- **Task to complete**
Give back exactly the lines of the material below that start at the line containing "ATOM 119 C CA" and end at the line containing "ATOM 134 N N", and no others.

(Beginning of Extracted information)

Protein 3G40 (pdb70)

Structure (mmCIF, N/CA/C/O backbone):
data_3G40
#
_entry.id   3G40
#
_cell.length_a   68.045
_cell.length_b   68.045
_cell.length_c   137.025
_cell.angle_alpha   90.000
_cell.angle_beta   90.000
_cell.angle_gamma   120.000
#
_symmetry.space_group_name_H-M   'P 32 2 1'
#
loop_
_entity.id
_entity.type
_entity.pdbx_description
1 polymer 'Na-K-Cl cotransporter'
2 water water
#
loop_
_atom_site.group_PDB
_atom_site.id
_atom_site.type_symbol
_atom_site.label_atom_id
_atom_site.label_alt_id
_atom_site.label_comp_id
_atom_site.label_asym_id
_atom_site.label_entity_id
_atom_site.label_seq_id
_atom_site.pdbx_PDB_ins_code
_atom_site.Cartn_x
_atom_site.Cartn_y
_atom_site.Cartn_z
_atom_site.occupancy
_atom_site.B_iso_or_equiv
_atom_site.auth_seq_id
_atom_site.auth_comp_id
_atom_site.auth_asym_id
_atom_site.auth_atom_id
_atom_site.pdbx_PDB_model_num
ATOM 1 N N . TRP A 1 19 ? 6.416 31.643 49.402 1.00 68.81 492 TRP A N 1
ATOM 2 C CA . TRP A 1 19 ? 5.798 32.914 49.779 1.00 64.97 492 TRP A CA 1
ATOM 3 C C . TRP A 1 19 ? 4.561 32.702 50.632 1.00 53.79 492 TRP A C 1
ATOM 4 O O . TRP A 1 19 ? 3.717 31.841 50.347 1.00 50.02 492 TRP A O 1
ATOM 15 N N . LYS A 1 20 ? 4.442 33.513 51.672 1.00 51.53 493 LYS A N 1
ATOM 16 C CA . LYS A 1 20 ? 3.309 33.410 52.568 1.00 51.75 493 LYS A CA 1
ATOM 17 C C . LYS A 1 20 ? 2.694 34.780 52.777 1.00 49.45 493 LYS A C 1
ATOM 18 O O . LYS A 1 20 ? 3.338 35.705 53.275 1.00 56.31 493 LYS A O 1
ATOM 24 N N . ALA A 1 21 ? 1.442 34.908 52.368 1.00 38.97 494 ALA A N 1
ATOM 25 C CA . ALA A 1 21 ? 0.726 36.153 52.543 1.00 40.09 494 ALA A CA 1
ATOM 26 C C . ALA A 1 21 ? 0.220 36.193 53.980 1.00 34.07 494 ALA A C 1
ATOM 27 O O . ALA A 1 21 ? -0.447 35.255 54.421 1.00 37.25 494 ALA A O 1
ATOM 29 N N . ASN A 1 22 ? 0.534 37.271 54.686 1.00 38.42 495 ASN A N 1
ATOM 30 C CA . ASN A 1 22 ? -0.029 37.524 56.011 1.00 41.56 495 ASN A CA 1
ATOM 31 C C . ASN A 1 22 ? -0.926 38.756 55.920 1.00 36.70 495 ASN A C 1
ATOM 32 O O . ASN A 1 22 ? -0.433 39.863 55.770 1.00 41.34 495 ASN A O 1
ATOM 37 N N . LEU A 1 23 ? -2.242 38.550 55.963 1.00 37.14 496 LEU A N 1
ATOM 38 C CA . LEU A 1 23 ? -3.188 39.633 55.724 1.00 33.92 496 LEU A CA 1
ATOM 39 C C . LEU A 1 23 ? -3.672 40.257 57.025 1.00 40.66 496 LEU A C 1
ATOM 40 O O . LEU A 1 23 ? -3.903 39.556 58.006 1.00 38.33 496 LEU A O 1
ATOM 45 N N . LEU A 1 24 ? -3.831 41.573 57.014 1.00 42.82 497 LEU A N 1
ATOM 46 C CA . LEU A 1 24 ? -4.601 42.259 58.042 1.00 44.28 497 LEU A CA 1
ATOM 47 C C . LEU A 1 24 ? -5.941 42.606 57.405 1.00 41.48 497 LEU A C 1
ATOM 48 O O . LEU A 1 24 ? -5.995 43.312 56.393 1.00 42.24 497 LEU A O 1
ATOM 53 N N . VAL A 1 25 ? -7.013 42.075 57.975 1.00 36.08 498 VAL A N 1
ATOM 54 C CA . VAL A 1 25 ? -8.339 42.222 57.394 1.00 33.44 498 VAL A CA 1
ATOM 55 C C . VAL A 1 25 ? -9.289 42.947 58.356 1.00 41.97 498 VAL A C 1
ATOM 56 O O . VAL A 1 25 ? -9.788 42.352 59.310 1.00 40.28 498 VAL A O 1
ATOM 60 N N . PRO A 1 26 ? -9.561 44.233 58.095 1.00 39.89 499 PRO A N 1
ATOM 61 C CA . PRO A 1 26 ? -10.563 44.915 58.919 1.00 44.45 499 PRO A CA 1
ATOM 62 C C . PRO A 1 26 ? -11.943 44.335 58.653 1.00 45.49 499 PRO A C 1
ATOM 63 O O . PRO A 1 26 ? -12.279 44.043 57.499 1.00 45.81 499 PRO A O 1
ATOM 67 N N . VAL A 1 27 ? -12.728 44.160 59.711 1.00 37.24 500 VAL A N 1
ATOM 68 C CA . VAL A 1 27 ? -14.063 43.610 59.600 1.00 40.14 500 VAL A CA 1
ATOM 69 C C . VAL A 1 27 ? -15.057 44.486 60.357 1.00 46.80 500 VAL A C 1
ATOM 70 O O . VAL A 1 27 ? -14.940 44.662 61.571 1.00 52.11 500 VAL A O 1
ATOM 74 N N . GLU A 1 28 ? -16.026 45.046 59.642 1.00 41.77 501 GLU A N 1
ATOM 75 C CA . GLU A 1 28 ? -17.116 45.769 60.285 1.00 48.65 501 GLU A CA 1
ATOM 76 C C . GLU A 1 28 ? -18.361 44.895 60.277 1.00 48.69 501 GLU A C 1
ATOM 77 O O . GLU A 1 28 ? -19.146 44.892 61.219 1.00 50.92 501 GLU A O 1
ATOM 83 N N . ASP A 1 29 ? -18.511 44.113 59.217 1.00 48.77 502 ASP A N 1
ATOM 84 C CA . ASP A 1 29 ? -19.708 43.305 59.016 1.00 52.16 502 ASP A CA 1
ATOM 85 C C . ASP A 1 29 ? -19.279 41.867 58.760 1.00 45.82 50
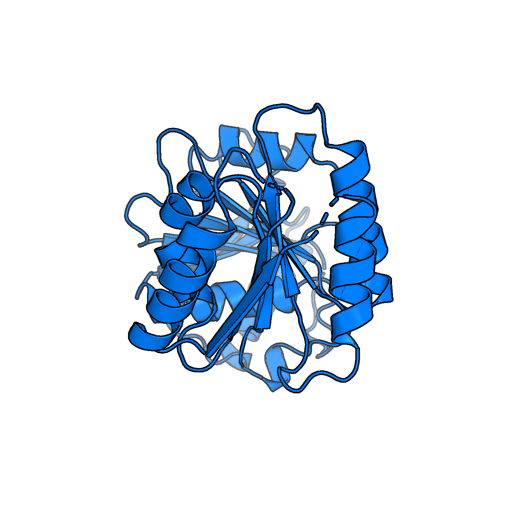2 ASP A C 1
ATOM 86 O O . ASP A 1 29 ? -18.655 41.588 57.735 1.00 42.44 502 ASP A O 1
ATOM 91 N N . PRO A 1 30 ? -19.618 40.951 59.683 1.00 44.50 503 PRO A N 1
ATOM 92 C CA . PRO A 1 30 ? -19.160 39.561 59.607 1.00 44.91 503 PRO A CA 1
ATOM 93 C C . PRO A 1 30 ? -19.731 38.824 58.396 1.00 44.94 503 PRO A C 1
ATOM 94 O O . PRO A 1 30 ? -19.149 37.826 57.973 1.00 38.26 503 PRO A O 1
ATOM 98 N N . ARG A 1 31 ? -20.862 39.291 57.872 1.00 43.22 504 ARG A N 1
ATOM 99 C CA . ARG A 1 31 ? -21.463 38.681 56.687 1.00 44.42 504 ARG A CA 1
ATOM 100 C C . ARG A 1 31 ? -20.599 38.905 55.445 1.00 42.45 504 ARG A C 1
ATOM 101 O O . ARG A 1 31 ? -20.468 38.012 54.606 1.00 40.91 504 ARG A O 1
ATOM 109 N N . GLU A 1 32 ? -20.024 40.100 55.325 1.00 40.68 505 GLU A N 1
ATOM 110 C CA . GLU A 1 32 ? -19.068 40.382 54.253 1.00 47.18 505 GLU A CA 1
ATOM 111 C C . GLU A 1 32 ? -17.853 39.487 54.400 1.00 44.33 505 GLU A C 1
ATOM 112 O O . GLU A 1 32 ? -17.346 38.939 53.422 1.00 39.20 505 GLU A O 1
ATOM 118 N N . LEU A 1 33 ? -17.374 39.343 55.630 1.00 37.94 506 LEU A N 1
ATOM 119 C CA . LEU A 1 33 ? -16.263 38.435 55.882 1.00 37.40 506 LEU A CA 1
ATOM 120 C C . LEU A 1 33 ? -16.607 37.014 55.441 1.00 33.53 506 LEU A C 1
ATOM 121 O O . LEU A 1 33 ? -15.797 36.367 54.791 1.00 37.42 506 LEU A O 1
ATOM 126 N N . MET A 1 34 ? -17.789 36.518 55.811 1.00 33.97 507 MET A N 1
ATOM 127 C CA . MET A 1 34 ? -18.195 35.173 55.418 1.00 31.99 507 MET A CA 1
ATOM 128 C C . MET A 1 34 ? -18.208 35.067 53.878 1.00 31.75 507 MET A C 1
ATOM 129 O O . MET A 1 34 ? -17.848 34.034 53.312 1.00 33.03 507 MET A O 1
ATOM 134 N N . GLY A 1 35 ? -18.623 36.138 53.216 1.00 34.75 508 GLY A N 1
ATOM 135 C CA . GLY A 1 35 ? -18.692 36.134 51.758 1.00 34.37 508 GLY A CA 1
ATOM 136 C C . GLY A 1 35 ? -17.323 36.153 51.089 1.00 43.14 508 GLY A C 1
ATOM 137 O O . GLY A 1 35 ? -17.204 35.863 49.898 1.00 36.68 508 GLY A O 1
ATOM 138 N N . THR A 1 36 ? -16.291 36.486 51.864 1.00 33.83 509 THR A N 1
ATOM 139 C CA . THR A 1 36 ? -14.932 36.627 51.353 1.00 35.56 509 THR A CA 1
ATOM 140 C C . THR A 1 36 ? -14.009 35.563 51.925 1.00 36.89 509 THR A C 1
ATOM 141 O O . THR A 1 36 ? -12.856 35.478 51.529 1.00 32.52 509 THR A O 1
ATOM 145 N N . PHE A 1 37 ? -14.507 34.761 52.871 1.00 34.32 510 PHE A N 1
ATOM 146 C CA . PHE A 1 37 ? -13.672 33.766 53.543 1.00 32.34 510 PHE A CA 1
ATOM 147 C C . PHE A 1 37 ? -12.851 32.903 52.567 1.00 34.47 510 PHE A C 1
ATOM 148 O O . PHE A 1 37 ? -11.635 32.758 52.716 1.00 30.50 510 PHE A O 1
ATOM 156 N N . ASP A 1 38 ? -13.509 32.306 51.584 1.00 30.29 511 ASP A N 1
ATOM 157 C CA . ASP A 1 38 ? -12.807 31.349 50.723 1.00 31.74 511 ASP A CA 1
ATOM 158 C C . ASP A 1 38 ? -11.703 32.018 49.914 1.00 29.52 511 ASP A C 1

(End of Extracted information)

- **Solution for this task**
ATOM 119 C CA . LEU A 1 33 ? -16.263 38.435 55.882 1.00 37.40 506 LEU A CA 1
ATOM 120 C C . LEU A 1 33 ? -16.607 37.014 55.441 1.00 33.53 506 LEU A C 1
ATOM 121 O O . LEU A 1 33 ? -15.797 36.367 54.791 1.00 37.42 506 LEU A O 1
ATOM 126 N N . MET A 1 34 ? -17.789 36.518 55.811 1.00 33.97 507 MET A N 1
ATOM 127 C CA . MET A 1 34 ? -18.195 35.173 55.418 1.00 31.99 507 MET A CA 1
ATOM 128 C C . MET A 1 34 ? -18.208 35.067 53.878 1.00 31.75 507 MET A C 1
ATOM 129 O O . MET A 1 34 ? -17.848 34.034 53.312 1.00 33.03 507 MET A O 1
ATOM 134 N N . GLY A 1 35 ? -18.623 36.138 53.216 1.00 34.75 508 GLY A N 1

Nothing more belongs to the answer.